April 6, 2010
Following a Congressional directive, the Federal Emergency Management Agency (FEMA), in cooperation with the New York State Department of Environmental Conservation (DEC), today released updated draft flood maps for Broome County. Stream studies of the Susquehanna watershed and information gathered following the flood of 2006 enabled new projections to help better calculate flood-protection requirements. These changes could lead to 6,500 structures in the county being added to flood hazard areas.
FEMA and DEC are encouraging Broome County residents to review the new, draft flood maps to see if their homes or businesses are impacted by the changes. Public comment, review and critique are encouraged. FEMA and DEC are also encouraging those within the floodplain to begin taking steps to mitigate risk. If a change in flood zone on the new map means that a structure will require flood insurance, it is possible to obtain insurance before the maps become final. By purchasing insurance now -- while the old maps are still in effect and structures are still technically outside the flood plain - individuals will be "grandfathered" at a substantially reduced rate compared to when the new maps become final. The maps are anticipated to be finalized by early in 2011.
Many of the flood studies in Broome County are over 30 years old and recent data collected by FEMA as a result of the June 2006 floods has resulted in map boundary changes to reflect potential flood conditions. A number of levees located in Broome County do not meet recent regulatory requirements, especially the requirement that the top of a levee or flood wall be three feet above water during a 100-year flood event - causing the areas behind these levees to be mapped as within the floodplain.
Nationally, floods are the most common form of natural disaster. Eighty percent of all Presidentially-declared disasters involve flooding. Homes located in a high-risk flood zone have a 26 percent chance of being flooded during the life of a 30-year mortgage, with only a five percent chance of having a fire-yet all homes carry fire insurance.
"Becoming familiar with the flood map -- and which zone your property is located in -- is the first step in mitigating the risk of flooding," said Mary Colvin, Acting Director of the Mitigation Division at FEMA, Region II, which covers New York, New Jersey, Puerto Rico and the US Virgin Islands. "Broome County's experience in the flood of 2006 dramatizes the need for new, updated maps."
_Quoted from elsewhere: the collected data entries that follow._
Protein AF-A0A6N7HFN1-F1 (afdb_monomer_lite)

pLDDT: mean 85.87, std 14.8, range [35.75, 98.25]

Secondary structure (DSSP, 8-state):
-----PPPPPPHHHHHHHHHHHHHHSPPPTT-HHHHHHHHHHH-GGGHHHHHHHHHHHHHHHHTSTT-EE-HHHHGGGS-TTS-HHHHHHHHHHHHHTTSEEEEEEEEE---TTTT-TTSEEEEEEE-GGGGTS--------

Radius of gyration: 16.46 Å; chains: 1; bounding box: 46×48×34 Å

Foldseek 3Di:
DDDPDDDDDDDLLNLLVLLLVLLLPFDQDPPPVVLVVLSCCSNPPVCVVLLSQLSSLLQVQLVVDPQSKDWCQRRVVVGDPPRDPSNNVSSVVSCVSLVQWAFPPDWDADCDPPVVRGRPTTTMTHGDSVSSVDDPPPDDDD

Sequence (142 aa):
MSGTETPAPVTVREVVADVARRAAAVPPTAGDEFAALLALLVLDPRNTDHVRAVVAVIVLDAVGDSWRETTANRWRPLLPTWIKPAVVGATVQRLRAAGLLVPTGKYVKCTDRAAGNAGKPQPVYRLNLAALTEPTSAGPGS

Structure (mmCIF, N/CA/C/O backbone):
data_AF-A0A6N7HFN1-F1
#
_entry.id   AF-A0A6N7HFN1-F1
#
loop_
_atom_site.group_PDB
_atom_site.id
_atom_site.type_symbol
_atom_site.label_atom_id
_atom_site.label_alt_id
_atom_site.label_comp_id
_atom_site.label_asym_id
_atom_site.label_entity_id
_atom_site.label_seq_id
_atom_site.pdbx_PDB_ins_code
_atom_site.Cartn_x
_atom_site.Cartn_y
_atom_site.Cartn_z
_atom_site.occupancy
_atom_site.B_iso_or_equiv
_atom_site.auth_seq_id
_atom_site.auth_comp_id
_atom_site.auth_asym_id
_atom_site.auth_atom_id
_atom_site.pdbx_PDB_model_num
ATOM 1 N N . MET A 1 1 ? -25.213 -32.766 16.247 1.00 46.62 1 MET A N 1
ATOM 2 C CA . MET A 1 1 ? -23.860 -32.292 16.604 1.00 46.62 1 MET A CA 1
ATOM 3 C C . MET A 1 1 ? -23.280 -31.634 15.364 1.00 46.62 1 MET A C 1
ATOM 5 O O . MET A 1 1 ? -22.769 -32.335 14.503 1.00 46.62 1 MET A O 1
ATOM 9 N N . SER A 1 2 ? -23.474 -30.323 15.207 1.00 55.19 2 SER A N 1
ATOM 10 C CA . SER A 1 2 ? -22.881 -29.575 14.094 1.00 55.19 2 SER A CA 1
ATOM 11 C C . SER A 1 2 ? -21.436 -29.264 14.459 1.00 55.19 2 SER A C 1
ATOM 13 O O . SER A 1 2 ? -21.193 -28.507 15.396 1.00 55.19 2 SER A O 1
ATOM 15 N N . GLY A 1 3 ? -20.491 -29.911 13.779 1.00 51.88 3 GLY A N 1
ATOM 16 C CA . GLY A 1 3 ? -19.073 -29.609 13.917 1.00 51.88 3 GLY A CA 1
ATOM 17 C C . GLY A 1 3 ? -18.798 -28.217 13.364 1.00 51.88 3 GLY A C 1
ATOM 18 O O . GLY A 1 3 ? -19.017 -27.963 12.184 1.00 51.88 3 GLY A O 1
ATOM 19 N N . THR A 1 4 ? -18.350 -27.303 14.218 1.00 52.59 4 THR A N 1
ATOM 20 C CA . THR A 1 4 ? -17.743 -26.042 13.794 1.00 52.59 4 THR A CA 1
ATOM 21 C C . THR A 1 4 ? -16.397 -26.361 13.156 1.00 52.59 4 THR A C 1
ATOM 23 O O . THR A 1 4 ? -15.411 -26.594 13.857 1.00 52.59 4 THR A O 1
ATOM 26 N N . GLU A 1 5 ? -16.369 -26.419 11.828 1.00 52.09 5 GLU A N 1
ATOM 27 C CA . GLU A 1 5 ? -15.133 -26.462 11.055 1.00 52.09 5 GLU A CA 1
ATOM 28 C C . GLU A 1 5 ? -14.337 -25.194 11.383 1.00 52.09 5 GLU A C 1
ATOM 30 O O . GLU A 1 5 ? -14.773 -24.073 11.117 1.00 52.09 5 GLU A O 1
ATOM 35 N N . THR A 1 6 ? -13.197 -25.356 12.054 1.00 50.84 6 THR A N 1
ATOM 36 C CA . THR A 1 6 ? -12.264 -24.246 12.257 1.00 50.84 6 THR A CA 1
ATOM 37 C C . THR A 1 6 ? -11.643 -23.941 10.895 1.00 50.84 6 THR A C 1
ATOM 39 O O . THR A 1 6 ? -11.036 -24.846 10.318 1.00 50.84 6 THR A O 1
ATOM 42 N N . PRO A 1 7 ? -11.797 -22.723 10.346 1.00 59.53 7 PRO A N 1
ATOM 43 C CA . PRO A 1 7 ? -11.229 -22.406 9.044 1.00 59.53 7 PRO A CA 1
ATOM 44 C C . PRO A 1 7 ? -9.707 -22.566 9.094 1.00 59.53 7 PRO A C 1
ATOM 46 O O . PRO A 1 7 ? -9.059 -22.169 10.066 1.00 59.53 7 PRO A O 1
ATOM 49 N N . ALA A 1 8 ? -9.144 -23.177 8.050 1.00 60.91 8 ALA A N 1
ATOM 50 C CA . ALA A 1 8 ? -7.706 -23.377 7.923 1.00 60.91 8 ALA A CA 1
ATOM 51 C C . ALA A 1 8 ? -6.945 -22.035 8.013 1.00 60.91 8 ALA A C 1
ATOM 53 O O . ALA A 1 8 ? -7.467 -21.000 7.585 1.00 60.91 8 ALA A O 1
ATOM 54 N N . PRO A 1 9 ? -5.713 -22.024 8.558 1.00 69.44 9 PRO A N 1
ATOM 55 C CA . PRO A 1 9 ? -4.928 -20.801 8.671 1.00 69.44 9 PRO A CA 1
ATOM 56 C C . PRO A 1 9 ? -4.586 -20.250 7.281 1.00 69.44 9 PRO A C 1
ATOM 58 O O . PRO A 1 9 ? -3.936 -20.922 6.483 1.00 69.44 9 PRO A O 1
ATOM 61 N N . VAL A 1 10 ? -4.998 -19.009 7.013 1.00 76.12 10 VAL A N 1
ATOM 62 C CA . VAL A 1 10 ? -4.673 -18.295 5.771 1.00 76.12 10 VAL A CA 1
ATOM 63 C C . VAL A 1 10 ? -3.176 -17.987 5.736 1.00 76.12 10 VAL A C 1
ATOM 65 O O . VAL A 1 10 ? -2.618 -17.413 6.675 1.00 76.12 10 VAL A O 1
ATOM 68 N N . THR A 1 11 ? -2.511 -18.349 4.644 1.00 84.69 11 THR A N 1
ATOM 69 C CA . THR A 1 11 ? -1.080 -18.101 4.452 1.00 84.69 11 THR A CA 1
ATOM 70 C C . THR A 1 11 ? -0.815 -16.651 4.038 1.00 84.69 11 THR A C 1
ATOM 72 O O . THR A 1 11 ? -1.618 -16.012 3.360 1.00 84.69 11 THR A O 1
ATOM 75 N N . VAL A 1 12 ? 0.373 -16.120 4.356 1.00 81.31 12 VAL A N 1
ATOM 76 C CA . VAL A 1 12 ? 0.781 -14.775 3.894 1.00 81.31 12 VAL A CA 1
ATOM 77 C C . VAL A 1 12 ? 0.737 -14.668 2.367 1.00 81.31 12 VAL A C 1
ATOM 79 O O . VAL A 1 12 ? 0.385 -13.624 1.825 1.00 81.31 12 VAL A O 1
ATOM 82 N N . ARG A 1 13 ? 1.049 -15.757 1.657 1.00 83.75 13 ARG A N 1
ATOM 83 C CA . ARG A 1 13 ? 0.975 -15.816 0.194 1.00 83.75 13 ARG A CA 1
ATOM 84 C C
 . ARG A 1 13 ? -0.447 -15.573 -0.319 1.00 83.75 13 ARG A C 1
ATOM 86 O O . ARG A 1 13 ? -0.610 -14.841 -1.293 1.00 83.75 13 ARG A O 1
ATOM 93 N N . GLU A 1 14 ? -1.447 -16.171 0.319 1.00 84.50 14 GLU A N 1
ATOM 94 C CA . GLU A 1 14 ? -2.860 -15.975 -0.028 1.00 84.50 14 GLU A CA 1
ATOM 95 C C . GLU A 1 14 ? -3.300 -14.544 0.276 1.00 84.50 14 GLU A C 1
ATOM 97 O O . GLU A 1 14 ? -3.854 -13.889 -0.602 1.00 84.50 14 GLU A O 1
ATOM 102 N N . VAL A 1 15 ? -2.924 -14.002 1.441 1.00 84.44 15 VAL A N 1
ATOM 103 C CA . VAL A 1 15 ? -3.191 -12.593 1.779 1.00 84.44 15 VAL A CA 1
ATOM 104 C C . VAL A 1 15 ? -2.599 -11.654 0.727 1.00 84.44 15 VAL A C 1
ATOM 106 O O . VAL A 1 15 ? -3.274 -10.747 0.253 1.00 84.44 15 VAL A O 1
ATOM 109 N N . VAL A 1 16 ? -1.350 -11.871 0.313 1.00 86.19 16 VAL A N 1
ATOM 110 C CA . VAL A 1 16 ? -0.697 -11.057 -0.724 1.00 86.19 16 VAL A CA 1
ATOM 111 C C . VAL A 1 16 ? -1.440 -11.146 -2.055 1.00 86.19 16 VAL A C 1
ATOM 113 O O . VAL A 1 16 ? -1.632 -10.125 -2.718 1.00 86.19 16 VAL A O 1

In Broome County, the total number of structures proposed to be included in designated flood hazard areas is 11,000. The reasons for the large increase from previous map versions is due to a longer record of flooding data, increased development in the region, and data that has revised the existing levee system's flood capacity. While there is no reason to believe that Broome County's levee systems are not structurally sound, 12 levees no longer meet federal height requirements for minimum flood protection. These systems have insufficient "freeboard," which is the number of feet a levee must be above the level of water that is anticipated to rise in a specific location during a flood (Base Flood Elevation). FEMA requires a three-foot freeboard above the Base Flood Elevation.
Since 12 of the Broome County levees do not meet this height requirement, structures on the other side of the levee must be designated as being within "Special Flood Hazard Area." The city of Binghamton, the villages of Endicott and Johnson City, and the towns of Vestal and Union will be most affected by the new draft flood maps. Approximately 6,500 structures are proposed to be re-mapped into the Special Flood Hazard Area. When the maps become final, properties within a special flood hazard area will require flood insurance if the property has a mortgage through a federally regulated lender or a federally insured or guaranteed mortgage. For those who already have flood insurance, the premium will become more expensive.
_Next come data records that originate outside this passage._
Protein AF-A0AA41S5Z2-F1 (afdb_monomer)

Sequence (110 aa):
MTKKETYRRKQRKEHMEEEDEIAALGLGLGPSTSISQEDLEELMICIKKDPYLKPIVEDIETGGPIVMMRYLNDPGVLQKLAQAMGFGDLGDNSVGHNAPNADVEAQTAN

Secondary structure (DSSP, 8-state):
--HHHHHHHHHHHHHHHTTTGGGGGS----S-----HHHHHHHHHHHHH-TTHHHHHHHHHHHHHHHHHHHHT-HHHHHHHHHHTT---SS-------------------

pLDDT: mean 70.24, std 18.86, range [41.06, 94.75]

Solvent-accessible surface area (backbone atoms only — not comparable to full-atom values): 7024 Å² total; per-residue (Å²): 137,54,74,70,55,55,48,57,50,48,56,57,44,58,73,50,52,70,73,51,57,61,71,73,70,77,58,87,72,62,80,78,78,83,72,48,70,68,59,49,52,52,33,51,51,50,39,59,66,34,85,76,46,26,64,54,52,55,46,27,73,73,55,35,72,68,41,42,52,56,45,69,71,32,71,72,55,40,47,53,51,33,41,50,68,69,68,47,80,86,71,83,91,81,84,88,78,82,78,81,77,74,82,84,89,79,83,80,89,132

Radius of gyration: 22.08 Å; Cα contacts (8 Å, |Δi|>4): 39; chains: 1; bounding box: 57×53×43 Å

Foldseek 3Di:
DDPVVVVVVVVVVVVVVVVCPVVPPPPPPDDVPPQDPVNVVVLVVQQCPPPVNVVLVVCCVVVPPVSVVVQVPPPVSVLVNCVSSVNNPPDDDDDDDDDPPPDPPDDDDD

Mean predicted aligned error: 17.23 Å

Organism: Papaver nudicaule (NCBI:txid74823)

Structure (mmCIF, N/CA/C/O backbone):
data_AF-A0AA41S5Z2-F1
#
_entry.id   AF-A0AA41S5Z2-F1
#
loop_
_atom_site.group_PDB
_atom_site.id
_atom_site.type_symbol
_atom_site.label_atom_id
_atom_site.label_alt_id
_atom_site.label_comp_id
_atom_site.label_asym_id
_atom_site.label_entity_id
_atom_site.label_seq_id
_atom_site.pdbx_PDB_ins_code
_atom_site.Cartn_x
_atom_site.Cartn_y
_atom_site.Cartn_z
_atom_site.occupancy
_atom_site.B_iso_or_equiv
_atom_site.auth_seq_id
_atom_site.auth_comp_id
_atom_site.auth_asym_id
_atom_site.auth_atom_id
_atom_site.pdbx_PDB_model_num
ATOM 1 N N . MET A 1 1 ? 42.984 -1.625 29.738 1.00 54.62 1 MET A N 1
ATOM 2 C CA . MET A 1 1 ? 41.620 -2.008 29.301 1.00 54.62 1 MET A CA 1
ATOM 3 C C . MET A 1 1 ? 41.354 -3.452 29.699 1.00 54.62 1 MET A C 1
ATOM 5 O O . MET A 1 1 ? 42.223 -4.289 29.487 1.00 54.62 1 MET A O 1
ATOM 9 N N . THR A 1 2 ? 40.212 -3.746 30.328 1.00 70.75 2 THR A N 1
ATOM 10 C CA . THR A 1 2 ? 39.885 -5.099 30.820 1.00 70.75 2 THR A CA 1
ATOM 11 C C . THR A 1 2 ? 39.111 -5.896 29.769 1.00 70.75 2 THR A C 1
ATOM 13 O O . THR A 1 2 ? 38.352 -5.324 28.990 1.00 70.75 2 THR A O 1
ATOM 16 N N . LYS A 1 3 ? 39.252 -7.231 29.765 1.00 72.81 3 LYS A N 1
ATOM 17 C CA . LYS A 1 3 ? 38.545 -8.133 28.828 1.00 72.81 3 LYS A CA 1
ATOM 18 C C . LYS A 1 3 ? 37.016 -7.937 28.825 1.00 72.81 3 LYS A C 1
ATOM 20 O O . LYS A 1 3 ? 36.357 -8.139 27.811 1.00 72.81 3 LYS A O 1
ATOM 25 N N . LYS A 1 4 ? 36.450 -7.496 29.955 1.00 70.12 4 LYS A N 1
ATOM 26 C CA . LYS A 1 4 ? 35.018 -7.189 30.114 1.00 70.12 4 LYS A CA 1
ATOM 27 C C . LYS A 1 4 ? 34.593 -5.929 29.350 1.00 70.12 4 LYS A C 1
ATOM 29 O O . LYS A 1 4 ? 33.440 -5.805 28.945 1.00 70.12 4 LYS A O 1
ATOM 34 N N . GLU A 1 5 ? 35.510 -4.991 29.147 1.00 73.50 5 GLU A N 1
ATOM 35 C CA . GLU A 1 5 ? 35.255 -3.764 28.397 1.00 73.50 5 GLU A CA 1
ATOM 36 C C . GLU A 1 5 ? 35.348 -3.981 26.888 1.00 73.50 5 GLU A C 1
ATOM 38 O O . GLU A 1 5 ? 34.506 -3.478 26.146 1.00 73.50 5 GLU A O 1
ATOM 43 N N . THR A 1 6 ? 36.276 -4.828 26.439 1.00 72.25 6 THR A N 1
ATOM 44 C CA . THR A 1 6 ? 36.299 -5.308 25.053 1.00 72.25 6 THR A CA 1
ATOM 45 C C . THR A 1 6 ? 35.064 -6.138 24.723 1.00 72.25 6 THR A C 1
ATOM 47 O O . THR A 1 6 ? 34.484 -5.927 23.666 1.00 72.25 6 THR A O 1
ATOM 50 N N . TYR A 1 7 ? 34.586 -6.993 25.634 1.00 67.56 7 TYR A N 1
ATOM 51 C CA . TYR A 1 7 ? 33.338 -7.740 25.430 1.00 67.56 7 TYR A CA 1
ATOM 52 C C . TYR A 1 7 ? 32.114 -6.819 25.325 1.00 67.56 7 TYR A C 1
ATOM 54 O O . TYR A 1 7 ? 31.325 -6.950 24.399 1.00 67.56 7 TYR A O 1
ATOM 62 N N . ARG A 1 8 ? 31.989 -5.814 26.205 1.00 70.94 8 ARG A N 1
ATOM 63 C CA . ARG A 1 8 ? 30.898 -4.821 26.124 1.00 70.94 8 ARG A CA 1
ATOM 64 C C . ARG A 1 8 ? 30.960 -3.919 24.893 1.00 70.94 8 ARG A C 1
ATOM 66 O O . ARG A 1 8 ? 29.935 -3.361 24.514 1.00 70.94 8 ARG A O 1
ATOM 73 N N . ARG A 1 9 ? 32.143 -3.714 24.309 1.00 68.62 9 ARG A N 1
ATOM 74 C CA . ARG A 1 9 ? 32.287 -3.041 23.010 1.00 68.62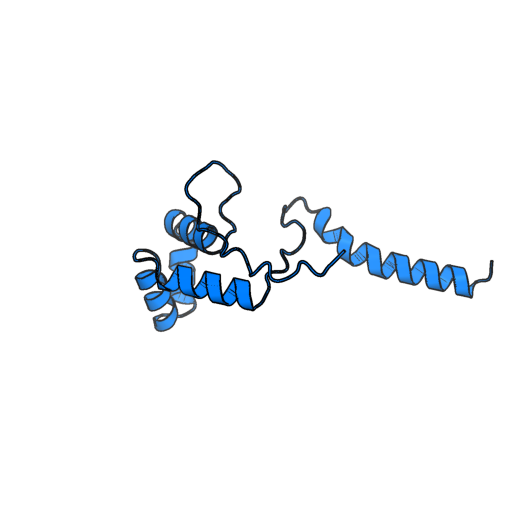 9 ARG A CA 1
ATOM 75 C C . ARG A 1 9 ? 31.954 -3.973 21.852 1.00 68.62 9 ARG A C 1
ATOM 77 O O . ARG A 1 9 ? 31.330 -3.517 20.908 1.00 68.62 9 ARG A O 1
ATOM 84 N N . LYS A 1 10 ? 32.328 -5.250 21.945 1.00 67.81 10 LYS A N 1
ATOM 85 C CA . LYS A 1 10 ? 32.035 -6.258 20.923 1.00 67.81 10 LYS A CA 1
ATOM 86 C C . LYS A 1 10 ? 30.533 -6.521 20.814 1.00 67.81 10 LYS A C 1
ATOM 88 O O . LYS A 1 10 ? 29.994 -6.393 19.732 1.00 67.81 10 LYS A O 1
ATOM 93 N N . GLN A 1 11 ? 29.857 -6.701 21.945 1.00 60.00 11 GLN A N 1
ATOM 94 C CA . GLN A 1 11 ? 28.401 -6.876 22.005 1.00 60.00 11 GLN A CA 1
ATOM 95 C C . GLN A 1 11 ? 27.626 -5.638 21.517 1.00 60.00 11 GLN A C 1
ATOM 97 O O . GLN A 1 11 ? 26.574 -5.767 20.911 1.00 60.00 11 GLN A O 1
ATOM 102 N N . ARG A 1 12 ? 28.163 -4.424 21.726 1.00 61.88 12 ARG A N 1
ATOM 103 C CA . ARG A 1 12 ? 27.578 -3.187 21.173 1.00 61.88 12 ARG A CA 1
ATOM 104 C C . ARG A 1 12 ? 27.844 -2.985 19.680 1.00 61.88 12 ARG A C 1
ATOM 106 O O . ARG A 1 12 ? 27.122 -2.216 19.066 1.00 61.88 12 ARG A O 1
ATOM 113 N N . LYS A 1 13 ? 28.879 -3.620 19.123 1.00 56.84 13 LYS A N 1
ATOM 114 C CA . LYS A 1 13 ? 29.130 -3.631 17.677 1.00 56.84 13 LYS A CA 1
ATOM 115 C C . LYS A 1 13 ? 28.305 -4.705 16.978 1.00 56.84 13 LYS A C 1
ATOM 117 O O . LYS A 1 13 ? 27.675 -4.393 15.987 1.00 56.84 13 LYS A O 1
ATOM 122 N N . GLU A 1 14 ? 28.229 -5.908 17.544 1.00 59.59 14 GLU A N 1
ATOM 123 C CA . GLU A 1 14 ? 27.405 -7.001 17.007 1.00 59.59 14 GLU A CA 1
ATOM 124 C C . GLU A 1 14 ? 25.915 -6.605 16.955 1.00 59.59 14 GLU A C 1
ATOM 126 O O . GLU A 1 14 ? 25.272 -6.820 15.940 1.00 59.59 14 GLU A O 1
ATOM 131 N N . HIS A 1 15 ? 25.394 -5.901 17.970 1.00 48.28 15 HIS A N 1
ATOM 132 C CA . HIS A 1 15 ? 24.005 -5.402 17.981 1.00 48.28 15 HIS A CA 1
ATOM 133 C C . HIS A 1 15 ? 23.759 -4.157 17.097 1.00 48.28 15 HIS A C 1
ATOM 135 O O . HIS A 1 15 ? 22.641 -3.657 17.029 1.00 48.28 15 HIS A O 1
ATOM 141 N N . MET A 1 16 ? 24.807 -3.602 16.483 1.00 47.47 16 MET A N 1
ATOM 142 C CA . MET A 1 16 ? 24.726 -2.456 15.567 1.00 47.47 16 MET A CA 1
ATOM 143 C C . MET A 1 16 ? 24.994 -2.881 14.115 1.00 47.47 16 MET A C 1
ATOM 145 O O . MET A 1 16 ? 24.580 -2.184 13.201 1.00 47.47 16 MET A O 1
ATOM 149 N N . GLU A 1 17 ? 25.646 -4.030 13.904 1.00 50.41 17 GLU A N 1
ATOM 150 C CA . GLU A 1 17 ? 25.942 -4.595 12.580 1.00 50.41 17 GLU A CA 1
ATOM 151 C C . GLU A 1 17 ? 24.773 -5.422 12.002 1.00 50.41 17 GLU A C 1
ATOM 153 O O . GLU A 1 17 ? 24.702 -5.574 10.789 1.00 50.41 17 GLU A O 1
ATOM 158 N N . GLU A 1 18 ? 23.816 -5.885 12.819 1.00 50.81 18 GLU A N 1
ATOM 159 C CA . GLU A 1 18 ? 22.591 -6.549 12.319 1.00 50.81 18 GLU A CA 1
ATOM 160 C C . GLU A 1 18 ? 21.578 -5.552 11.709 1.00 50.81 18 GLU A C 1
ATOM 162 O O . GLU A 1 18 ? 20.816 -5.906 10.815 1.00 50.81 18 GLU A O 1
ATOM 167 N N . GLU A 1 19 ? 21.625 -4.276 12.110 1.00 50.69 19 GLU A N 1
ATOM 168 C CA . GLU A 1 19 ? 20.774 -3.201 11.563 1.00 50.69 19 GLU A CA 1
ATOM 169 C C . GLU A 1 19 ? 21.356 -2.574 10.273 1.00 50.69 19 GLU A C 1
ATOM 171 O O . GLU A 1 19 ? 20.627 -1.944 9.509 1.00 50.69 19 GLU A O 1
ATOM 176 N N . ASP A 1 20 ? 22.654 -2.765 9.997 1.00 47.16 20 ASP A N 1
ATOM 177 C CA . ASP A 1 20 ? 23.347 -2.207 8.817 1.00 47.16 20 ASP A CA 1
ATOM 178 C C . ASP A 1 20 ? 23.361 -3.178 7.611 1.00 47.16 20 ASP A C 1
ATOM 180 O O . ASP A 1 20 ? 23.601 -2.761 6.475 1.00 47.16 20 ASP A O 1
ATOM 184 N N . GLU A 1 21 ? 23.076 -4.475 7.805 1.00 44.22 21 GLU A N 1
ATOM 185 C CA . GLU A 1 21 ? 23.125 -5.471 6.716 1.00 44.22 21 GLU A CA 1
ATOM 186 C C . GLU A 1 21 ? 21.994 -5.300 5.680 1.00 44.22 21 GLU A C 1
ATOM 188 O O . GLU A 1 21 ? 22.167 -5.641 4.506 1.00 44.22 21 GLU A O 1
ATOM 193 N N . ILE A 1 22 ? 20.868 -4.683 6.059 1.00 48.72 22 ILE A N 1
ATOM 194 C CA . ILE A 1 22 ? 19.761 -4.382 5.130 1.00 48.72 22 ILE A CA 1
ATOM 195 C C . ILE A 1 22 ? 20.125 -3.273 4.128 1.00 48.72 22 ILE A C 1
ATOM 197 O O . ILE A 1 22 ? 19.588 -3.241 3.021 1.00 48.72 22 ILE A O 1
ATOM 201 N N . ALA A 1 23 ? 21.085 -2.403 4.461 1.00 46.62 23 ALA A N 1
ATOM 202 C CA . ALA A 1 23 ? 21.546 -1.337 3.571 1.00 46.62 23 ALA A CA 1
ATOM 203 C C . ALA A 1 23 ? 22.425 -1.857 2.412 1.00 46.62 23 ALA A C 1
ATOM 205 O O . ALA A 1 23 ? 22.542 -1.202 1.374 1.00 46.62 23 ALA A O 1
ATOM 206 N N . ALA A 1 24 ? 23.034 -3.041 2.552 1.00 43.94 24 ALA A N 1
ATOM 207 C CA . ALA A 1 24 ? 24.027 -3.556 1.605 1.00 43.94 24 ALA A CA 1
ATOM 208 C C . ALA A 1 24 ? 23.436 -4.313 0.398 1.00 43.94 24 ALA A C 1
ATOM 210 O O . ALA A 1 24 ? 24.149 -4.550 -0.579 1.00 43.94 24 ALA A O 1
ATOM 211 N N . LEU A 1 25 ? 22.146 -4.672 0.418 1.00 45.78 25 LEU A N 1
ATOM 212 C CA . LEU A 1 25 ? 21.514 -5.453 -0.658 1.00 45.78 25 LEU A CA 1
ATOM 213 C C . LEU A 1 25 ? 20.907 -4.623 -1.798 1.00 45.78 25 LEU A C 1
ATOM 215 O O . LEU A 1 25 ? 20.258 -5.189 -2.674 1.00 45.78 25 LEU A O 1
ATOM 219 N N . GLY A 1 26 ? 21.122 -3.304 -1.843 1.00 43.88 26 GLY A N 1
ATOM 220 C CA . GLY A 1 26 ? 20.739 -2.481 -3.001 1.00 43.88 26 GLY A CA 1
ATOM 221 C C . GLY A 1 26 ? 19.235 -2.464 -3.317 1.00 43.88 26 GLY A C 1
ATOM 222 O O . GLY A 1 26 ? 18.827 -1.935 -4.349 1.00 43.88 26 GLY A O 1
ATOM 223 N N . LEU A 1 27 ? 18.402 -3.010 -2.431 1.00 49.06 27 LEU A N 1
ATOM 224 C CA . LEU A 1 27 ? 16.971 -2.770 -2.403 1.00 49.06 27 LEU A CA 1
ATOM 225 C C . LEU A 1 27 ? 16.790 -1.552 -1.509 1.00 49.06 27 LEU A C 1
ATOM 227 O O . LEU A 1 27 ? 16.849 -1.672 -0.292 1.00 49.06 27 LEU A O 1
ATOM 231 N N . GLY A 1 28 ? 16.662 -0.377 -2.127 1.00 44.19 28 GLY A N 1
ATOM 232 C CA . GLY A 1 28 ? 16.548 0.932 -1.477 1.00 44.19 28 GLY A CA 1
ATOM 233 C C . GLY A 1 28 ? 15.281 1.128 -0.640 1.00 44.19 28 GLY A C 1
ATOM 234 O O . GLY A 1 28 ? 14.576 2.115 -0.812 1.00 44.19 28 GLY A O 1
ATOM 235 N N . LEU A 1 29 ? 14.989 0.209 0.274 1.00 48.81 29 LEU A N 1
ATOM 236 C CA . LEU A 1 29 ? 14.151 0.464 1.430 1.00 48.81 29 LEU A CA 1
ATOM 237 C C . LEU A 1 29 ? 15.079 1.105 2.462 1.00 48.81 29 LEU A C 1
ATOM 239 O O . LEU A 1 29 ? 15.788 0.420 3.193 1.00 48.81 29 LEU A O 1
ATOM 243 N N . GLY A 1 30 ? 15.146 2.439 2.410 1.00 50.53 30 GLY A N 1
ATOM 244 C CA . GLY A 1 30 ? 15.841 3.268 3.394 1.00 50.53 30 GLY A CA 1
ATOM 245 C C . GLY A 1 30 ? 15.284 3.074 4.814 1.00 50.53 30 GLY A C 1
ATOM 246 O O . GLY A 1 30 ? 14.506 2.144 5.032 1.00 50.53 30 GLY A O 1
ATOM 247 N N . PRO A 1 31 ? 15.666 3.924 5.792 1.00 52.59 31 PRO A N 1
ATOM 248 C CA . PRO A 1 31 ? 15.248 3.760 7.185 1.00 52.59 31 PRO A CA 1
ATOM 249 C C . PRO A 1 31 ? 13.747 3.510 7.211 1.00 52.59 31 PRO A C 1
ATOM 251 O O . PRO A 1 31 ? 13.013 4.313 6.636 1.00 52.59 31 PRO A O 1
ATOM 254 N N . SER A 1 32 ? 13.333 2.374 7.791 1.00 52.91 32 SER A N 1
ATOM 255 C CA . SER A 1 32 ? 11.927 2.017 7.977 1.00 52.91 32 SER A CA 1
ATOM 256 C C . SER A 1 32 ? 11.227 3.275 8.445 1.00 52.91 32 SER A C 1
ATOM 258 O O . SER A 1 32 ? 11.471 3.706 9.572 1.00 52.91 32 SER A O 1
ATOM 260 N N . THR A 1 33 ? 10.476 3.926 7.554 1.00 56.34 33 THR A N 1
ATOM 261 C CA . THR A 1 33 ? 9.827 5.196 7.853 1.00 56.34 33 THR A CA 1
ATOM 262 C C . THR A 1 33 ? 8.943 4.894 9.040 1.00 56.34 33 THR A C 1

Property owners are reminded that standard homeowner's insurance does not cover flooding. It is therefore important to have protection from floods associated with hurricanes, tropical storms, heavy rains, snow melt and ice jams, and other conditions that could impact communities. In 1968, Congress created the National Flood Insurance Program (NFIP) to provide a means for property owners to financially protect themselves from flood damage.
The National Flood Insurance Program (NFIP) offers flood insurance to homeowners, renters, and business owners if their community participates in the program (all 24 Broome County communities participate in NFIP). Participating communities agree to adopt and enforce floodplain management regulations that meet or exceed FEMA requirements to reduce the risk of flooding. Flood insurance - with rates set by the government - is offered by nearly 90 private insurance companies and independent insurance agents or brokers licensed by New York State. Premium rates are based on age and type of construction.